The stretch from the line with "ATOM 57 N N" through the line with "ATOM 62 N N" in the records below: write it out exactly, and nothing else.

══════════════════════════════

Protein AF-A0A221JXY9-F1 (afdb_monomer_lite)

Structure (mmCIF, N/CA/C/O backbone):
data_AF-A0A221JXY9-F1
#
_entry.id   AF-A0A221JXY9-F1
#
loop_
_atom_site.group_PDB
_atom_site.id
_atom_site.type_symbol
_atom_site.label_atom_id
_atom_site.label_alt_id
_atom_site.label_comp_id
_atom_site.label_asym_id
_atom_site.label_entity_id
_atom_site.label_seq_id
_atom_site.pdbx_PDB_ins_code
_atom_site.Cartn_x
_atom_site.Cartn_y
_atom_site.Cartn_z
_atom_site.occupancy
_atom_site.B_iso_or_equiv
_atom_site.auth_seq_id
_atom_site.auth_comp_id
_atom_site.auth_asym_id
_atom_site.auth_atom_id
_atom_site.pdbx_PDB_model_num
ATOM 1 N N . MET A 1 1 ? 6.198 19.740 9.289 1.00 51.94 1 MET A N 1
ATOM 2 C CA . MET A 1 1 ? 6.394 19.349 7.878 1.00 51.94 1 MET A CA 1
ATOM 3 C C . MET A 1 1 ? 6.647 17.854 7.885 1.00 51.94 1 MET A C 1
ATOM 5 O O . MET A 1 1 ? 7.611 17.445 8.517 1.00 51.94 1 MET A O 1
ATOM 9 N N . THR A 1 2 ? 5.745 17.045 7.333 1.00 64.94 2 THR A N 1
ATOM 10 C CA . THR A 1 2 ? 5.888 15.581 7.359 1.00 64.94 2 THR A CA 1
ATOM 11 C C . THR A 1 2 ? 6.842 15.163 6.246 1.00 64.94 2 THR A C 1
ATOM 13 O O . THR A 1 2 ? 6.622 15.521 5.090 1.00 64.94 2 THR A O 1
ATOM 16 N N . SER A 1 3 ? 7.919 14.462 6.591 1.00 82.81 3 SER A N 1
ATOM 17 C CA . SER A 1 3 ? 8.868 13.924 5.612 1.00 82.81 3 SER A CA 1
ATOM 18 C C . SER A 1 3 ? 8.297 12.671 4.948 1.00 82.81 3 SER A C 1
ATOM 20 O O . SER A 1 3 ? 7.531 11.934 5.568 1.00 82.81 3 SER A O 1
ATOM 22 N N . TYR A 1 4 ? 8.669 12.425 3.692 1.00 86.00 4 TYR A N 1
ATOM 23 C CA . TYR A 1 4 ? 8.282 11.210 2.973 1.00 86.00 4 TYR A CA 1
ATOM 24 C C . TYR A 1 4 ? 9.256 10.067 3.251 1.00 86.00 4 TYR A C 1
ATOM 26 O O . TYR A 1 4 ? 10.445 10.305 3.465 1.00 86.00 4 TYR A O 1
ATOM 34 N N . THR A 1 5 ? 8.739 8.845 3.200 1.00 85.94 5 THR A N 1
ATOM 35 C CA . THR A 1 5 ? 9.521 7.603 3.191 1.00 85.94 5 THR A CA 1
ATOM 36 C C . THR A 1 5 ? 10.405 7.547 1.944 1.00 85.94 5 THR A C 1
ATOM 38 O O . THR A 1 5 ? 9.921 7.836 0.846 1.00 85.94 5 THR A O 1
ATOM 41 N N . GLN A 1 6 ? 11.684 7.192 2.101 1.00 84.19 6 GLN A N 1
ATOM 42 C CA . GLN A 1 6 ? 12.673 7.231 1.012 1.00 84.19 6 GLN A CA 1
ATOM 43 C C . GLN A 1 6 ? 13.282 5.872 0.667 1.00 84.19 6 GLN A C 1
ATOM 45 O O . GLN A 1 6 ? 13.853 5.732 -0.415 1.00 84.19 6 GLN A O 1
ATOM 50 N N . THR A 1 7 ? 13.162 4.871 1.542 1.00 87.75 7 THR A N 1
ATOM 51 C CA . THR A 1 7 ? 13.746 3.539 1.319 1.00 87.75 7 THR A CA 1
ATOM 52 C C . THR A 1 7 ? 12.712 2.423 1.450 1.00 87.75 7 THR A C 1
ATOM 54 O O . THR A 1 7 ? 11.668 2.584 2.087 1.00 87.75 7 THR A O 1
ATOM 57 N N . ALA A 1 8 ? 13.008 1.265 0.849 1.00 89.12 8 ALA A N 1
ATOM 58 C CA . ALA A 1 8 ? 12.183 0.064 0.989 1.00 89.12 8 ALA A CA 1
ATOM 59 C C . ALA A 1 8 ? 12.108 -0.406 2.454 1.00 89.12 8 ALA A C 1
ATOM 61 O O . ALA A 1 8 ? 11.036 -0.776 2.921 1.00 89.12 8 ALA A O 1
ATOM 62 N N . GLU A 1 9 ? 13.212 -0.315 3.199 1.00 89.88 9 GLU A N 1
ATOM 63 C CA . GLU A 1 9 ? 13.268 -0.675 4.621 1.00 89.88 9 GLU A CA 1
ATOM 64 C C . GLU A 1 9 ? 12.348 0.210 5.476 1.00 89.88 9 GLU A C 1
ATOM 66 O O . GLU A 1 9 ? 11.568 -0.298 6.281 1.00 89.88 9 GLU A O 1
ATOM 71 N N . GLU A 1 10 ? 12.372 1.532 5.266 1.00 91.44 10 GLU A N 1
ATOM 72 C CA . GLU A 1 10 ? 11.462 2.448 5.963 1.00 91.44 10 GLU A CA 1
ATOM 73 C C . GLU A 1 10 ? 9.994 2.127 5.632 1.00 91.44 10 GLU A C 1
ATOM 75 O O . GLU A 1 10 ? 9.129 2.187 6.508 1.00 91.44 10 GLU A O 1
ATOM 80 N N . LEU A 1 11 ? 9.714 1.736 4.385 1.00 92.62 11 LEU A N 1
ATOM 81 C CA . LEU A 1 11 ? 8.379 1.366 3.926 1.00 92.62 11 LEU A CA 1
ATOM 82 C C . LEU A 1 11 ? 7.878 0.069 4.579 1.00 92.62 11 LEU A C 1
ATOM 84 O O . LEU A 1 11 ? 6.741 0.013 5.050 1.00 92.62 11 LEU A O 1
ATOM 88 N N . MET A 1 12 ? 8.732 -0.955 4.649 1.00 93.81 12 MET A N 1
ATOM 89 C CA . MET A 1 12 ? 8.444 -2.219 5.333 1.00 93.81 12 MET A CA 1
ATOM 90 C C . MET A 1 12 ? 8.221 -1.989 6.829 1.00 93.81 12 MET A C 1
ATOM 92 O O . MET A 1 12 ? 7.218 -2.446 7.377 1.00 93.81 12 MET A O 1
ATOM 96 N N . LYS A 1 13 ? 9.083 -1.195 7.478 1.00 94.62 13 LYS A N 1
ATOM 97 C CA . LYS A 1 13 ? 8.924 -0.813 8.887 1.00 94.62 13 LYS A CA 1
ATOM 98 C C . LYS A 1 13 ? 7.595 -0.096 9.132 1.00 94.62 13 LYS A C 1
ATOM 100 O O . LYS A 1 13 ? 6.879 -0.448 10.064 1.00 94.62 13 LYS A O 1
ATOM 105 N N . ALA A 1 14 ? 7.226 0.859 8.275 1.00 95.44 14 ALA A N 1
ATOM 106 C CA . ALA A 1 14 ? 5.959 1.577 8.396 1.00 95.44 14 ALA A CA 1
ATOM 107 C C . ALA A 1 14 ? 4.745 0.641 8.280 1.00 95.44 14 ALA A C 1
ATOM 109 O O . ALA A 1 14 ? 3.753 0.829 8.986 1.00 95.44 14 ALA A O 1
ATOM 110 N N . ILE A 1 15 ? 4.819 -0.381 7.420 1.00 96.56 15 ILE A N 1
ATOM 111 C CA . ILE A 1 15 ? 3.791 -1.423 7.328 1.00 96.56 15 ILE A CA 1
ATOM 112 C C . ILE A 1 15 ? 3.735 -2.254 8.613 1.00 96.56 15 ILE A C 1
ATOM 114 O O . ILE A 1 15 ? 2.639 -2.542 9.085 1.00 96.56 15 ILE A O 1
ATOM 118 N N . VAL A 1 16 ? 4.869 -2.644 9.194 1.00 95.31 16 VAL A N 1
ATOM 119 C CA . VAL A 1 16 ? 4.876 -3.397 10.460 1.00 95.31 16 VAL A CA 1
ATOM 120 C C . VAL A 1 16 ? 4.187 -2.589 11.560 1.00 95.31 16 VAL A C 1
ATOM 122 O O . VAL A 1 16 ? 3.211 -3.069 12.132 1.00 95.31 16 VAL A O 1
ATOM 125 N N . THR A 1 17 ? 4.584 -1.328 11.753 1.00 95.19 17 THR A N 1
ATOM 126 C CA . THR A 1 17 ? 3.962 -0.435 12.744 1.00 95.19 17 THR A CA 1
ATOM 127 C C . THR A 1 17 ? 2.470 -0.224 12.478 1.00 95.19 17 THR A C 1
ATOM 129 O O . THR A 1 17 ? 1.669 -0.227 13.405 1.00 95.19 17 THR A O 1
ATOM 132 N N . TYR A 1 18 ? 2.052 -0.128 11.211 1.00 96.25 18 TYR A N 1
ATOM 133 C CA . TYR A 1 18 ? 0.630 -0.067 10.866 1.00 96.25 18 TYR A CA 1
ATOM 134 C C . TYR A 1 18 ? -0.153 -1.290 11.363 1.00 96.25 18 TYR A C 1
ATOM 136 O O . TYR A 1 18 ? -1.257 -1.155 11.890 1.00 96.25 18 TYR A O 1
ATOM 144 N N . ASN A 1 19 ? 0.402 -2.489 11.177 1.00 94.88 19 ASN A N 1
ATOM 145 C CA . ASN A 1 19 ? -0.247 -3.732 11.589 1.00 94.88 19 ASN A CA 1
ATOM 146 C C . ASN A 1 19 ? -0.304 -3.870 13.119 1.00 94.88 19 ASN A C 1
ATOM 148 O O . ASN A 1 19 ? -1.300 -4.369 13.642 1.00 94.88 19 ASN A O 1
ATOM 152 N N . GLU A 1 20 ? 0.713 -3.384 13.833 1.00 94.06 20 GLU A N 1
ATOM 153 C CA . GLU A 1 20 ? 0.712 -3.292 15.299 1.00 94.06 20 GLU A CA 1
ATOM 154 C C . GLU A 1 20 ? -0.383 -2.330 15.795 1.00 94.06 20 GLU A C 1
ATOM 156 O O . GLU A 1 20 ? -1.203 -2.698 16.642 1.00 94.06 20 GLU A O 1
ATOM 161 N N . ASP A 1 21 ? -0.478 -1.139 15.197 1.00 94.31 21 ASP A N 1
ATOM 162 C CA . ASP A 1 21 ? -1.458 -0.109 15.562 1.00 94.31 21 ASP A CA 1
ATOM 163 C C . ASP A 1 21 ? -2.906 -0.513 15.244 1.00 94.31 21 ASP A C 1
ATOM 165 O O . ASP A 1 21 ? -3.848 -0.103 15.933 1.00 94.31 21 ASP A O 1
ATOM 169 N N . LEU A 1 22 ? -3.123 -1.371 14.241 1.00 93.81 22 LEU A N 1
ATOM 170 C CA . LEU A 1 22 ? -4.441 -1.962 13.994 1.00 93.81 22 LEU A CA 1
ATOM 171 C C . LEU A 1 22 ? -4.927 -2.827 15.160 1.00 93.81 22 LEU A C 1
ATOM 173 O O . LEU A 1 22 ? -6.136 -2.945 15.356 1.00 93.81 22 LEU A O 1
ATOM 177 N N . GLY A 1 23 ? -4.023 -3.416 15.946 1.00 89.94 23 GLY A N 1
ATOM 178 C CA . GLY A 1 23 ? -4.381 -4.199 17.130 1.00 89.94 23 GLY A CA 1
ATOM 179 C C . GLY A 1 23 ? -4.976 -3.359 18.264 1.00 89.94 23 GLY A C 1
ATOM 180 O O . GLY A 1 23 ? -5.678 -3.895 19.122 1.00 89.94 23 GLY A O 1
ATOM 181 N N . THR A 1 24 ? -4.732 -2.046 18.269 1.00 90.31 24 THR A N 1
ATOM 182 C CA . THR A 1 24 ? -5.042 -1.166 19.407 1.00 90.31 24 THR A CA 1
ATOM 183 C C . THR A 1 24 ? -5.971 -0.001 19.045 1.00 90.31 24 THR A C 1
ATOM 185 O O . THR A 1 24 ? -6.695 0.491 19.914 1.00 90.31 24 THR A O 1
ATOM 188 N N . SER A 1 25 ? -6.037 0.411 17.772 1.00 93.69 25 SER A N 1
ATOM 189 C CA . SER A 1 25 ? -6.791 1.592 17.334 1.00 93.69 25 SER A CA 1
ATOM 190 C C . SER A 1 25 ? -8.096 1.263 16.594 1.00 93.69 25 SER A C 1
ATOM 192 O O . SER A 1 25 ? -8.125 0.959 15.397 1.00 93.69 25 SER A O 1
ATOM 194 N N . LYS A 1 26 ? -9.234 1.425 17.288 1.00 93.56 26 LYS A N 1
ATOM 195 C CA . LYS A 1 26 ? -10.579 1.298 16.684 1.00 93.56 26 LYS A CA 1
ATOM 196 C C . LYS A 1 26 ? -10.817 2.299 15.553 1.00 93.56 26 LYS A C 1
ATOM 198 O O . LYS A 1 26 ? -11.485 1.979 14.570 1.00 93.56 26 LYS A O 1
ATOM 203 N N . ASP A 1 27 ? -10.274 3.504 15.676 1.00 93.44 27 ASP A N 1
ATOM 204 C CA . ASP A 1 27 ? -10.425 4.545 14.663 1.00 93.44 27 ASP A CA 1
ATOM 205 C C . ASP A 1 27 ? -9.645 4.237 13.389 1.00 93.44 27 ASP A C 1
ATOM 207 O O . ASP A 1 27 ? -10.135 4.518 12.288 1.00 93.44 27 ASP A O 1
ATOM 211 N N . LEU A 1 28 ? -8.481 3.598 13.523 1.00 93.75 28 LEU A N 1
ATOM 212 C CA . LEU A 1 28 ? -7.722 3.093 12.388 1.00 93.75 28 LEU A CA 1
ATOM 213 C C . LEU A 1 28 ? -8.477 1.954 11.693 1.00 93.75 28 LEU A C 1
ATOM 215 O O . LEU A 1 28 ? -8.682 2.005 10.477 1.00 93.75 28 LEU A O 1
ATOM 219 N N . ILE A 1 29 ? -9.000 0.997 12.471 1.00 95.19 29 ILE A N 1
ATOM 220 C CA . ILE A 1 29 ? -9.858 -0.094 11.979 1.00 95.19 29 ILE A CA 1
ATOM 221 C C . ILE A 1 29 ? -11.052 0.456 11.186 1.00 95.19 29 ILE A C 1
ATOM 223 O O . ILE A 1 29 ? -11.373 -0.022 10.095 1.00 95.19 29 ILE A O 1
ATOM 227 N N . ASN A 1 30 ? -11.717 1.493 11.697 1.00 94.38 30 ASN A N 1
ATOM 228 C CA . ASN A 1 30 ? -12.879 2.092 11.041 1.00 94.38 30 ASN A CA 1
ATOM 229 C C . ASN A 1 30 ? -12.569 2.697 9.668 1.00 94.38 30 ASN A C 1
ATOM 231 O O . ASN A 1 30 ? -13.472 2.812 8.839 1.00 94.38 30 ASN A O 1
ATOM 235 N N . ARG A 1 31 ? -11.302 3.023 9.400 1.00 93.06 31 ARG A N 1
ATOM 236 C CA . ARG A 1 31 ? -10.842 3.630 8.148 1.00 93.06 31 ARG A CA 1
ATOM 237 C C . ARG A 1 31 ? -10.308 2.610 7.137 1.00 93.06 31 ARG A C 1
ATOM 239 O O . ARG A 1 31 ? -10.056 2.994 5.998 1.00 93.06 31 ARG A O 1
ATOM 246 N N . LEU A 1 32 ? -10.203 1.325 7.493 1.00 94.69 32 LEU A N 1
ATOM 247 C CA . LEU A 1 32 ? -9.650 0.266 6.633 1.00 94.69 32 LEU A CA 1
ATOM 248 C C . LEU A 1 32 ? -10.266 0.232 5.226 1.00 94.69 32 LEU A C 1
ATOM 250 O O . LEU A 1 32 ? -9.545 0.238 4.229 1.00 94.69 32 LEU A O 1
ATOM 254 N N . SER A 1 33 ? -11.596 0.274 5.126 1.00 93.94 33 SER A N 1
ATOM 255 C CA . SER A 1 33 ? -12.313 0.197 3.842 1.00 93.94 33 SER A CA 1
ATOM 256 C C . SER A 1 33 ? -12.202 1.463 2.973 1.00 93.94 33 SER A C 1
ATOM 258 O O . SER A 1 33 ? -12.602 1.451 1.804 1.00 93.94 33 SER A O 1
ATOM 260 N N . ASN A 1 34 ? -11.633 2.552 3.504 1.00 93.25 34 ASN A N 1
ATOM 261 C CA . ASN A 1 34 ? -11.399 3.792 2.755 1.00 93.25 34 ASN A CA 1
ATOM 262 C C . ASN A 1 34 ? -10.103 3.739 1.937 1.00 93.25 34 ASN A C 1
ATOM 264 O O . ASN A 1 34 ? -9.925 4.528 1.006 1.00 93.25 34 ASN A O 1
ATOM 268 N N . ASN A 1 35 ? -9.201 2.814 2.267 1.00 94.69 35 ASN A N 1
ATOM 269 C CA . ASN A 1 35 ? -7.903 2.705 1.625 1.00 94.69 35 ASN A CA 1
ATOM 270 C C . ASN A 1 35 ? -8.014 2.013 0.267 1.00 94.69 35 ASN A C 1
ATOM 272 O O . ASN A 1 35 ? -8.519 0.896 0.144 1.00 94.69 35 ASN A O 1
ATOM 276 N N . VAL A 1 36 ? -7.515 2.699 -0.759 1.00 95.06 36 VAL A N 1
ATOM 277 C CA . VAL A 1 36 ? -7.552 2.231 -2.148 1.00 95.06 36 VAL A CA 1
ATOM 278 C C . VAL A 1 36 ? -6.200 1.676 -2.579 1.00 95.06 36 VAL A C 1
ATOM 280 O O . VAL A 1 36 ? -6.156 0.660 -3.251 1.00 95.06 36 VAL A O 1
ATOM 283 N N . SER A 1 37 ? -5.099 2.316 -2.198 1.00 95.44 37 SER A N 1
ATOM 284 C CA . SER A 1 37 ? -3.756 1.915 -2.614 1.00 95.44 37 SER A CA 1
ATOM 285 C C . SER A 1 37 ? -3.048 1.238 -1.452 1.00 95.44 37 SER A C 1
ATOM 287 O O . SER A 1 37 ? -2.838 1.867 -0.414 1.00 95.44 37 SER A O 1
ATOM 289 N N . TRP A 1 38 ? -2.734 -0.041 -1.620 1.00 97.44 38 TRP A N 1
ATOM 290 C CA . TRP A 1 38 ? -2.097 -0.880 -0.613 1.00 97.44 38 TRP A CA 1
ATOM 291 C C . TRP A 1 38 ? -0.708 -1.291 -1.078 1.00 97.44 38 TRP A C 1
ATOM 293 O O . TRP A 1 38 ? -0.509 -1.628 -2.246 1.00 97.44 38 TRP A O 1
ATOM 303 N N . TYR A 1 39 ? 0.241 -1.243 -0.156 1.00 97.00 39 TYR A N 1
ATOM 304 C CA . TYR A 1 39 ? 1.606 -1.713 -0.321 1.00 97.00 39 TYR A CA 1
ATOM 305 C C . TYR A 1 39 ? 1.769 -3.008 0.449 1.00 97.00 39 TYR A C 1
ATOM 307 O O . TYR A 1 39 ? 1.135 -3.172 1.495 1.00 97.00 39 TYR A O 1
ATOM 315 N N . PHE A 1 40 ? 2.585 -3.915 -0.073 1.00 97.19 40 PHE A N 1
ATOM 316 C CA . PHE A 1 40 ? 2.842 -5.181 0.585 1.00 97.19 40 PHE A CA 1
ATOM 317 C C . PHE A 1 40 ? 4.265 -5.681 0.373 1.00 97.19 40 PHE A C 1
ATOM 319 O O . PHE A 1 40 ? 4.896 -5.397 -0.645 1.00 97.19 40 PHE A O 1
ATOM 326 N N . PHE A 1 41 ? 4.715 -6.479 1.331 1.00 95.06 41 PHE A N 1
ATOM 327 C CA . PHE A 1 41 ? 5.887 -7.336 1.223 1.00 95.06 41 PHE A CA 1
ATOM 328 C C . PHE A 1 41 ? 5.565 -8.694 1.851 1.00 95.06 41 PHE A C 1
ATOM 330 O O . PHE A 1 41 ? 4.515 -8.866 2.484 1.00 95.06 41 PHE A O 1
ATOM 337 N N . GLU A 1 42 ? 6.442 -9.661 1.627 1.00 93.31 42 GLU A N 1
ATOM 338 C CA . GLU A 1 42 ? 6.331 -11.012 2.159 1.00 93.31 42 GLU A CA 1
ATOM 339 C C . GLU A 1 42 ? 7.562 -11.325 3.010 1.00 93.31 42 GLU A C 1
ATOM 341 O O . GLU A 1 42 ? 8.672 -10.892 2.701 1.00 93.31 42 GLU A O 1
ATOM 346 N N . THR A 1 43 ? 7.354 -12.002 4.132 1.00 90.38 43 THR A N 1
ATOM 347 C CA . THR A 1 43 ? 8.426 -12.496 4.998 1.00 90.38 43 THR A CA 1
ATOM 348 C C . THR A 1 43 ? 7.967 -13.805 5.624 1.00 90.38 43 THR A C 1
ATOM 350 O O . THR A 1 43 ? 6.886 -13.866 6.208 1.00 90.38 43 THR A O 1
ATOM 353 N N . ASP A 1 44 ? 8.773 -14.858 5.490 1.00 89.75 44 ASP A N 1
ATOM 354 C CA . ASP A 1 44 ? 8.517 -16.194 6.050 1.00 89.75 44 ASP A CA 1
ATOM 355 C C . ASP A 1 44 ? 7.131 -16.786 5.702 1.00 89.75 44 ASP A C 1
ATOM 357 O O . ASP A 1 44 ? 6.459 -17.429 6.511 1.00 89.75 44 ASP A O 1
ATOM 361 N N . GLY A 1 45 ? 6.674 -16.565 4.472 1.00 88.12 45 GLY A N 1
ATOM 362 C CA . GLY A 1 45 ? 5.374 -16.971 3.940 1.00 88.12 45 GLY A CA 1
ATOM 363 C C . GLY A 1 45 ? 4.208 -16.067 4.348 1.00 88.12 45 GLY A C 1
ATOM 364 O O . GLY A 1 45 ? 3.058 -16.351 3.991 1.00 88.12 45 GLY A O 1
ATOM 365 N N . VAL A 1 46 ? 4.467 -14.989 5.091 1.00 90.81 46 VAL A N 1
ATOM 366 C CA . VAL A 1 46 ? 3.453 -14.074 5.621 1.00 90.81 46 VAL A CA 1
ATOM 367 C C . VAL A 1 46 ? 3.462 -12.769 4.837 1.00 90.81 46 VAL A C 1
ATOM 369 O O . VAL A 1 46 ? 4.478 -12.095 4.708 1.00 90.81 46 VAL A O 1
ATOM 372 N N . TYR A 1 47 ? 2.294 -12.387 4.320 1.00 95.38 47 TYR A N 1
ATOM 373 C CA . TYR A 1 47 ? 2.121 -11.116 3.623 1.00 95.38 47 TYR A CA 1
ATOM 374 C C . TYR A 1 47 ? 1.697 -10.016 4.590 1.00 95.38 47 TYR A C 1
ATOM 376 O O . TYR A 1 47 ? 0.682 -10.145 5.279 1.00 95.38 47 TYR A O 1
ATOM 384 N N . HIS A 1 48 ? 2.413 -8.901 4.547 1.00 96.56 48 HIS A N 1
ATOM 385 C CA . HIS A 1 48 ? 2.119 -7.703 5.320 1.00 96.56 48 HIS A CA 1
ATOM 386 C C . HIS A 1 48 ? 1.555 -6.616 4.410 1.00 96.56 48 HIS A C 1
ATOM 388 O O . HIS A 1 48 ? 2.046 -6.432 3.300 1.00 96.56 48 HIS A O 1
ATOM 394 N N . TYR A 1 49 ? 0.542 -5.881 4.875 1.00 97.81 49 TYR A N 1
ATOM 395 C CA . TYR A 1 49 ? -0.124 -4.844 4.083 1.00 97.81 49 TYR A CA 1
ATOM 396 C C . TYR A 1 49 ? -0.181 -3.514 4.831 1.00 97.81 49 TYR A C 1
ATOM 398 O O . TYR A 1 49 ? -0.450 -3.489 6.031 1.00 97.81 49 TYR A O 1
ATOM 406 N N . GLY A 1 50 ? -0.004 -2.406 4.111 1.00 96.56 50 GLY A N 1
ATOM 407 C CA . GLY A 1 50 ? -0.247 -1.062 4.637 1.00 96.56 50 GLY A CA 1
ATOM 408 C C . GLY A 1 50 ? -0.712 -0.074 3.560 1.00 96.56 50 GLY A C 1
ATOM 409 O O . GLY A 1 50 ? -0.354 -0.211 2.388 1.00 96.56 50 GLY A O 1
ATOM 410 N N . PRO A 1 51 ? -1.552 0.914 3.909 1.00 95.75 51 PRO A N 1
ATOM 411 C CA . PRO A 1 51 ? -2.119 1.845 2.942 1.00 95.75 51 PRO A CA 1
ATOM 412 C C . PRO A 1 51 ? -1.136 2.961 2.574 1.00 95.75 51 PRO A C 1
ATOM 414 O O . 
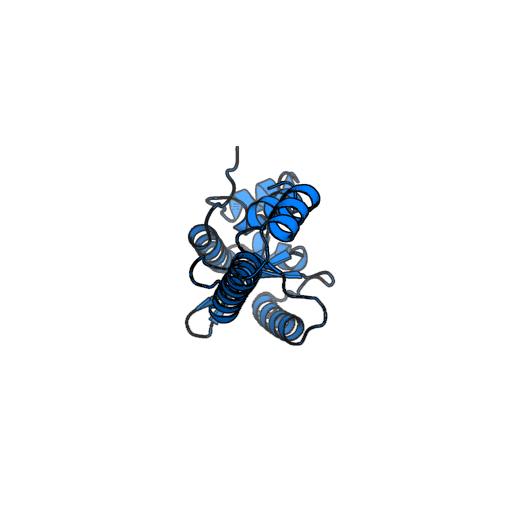PRO A 1 51 ? -0.391 3.441 3.425 1.00 95.75 51 PRO A O 1
ATOM 417 N N . SER A 1 52 ? -1.193 3.454 1.331 1.00 94.12 52 SER A N 1
ATOM 418 C CA . SER A 1 52 ? -0.275 4.483 0.802 1.00 94.12 52 SER A CA 1
ATOM 419 C C . SER A 1 52 ? -0.147 5.726 1.688 1.00 94.12 52 SER A C 1
ATOM 421 O O . SER A 1 52 ? 0.952 6.224 1.911 1.00 94.12 52 SER A O 1
ATOM 423 N N . LYS A 1 53 ? -1.273 6.195 2.237 1.00 92.19 53 LYS A N 1
ATOM 424 C CA . LYS A 1 53 ? -1.341 7.369 3.117 1.00 92.19 53 LYS A CA 1
ATOM 425 C C . LYS A 1 53 ? -0.678 7.167 4.476 1.00 92.19 53 LYS A C 1
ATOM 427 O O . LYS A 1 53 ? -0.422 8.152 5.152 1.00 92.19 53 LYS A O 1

══════════════════════════════

*FINISHED EXERCISE:*
ATOM 57 N N . ALA A 1 8 ? 13.008 1.265 0.849 1.00 89.12 8 ALA A N 1
ATOM 58 C CA . ALA A 1 8 ? 12.183 0.064 0.989 1.00 89.12 8 ALA A CA 1
ATOM 59 C C . ALA A 1 8 ? 12.108 -0.406 2.454 1.00 89.12 8 ALA A C 1
ATOM 61 O O . ALA A 1 8 ? 11.036 -0.776 2.921 1.00 89.12 8 ALA A O 1
ATOM 62 N N . GLU A 1 9 ? 13.212 -0.315 3.199 1.00 89.88 9 GLU A N 1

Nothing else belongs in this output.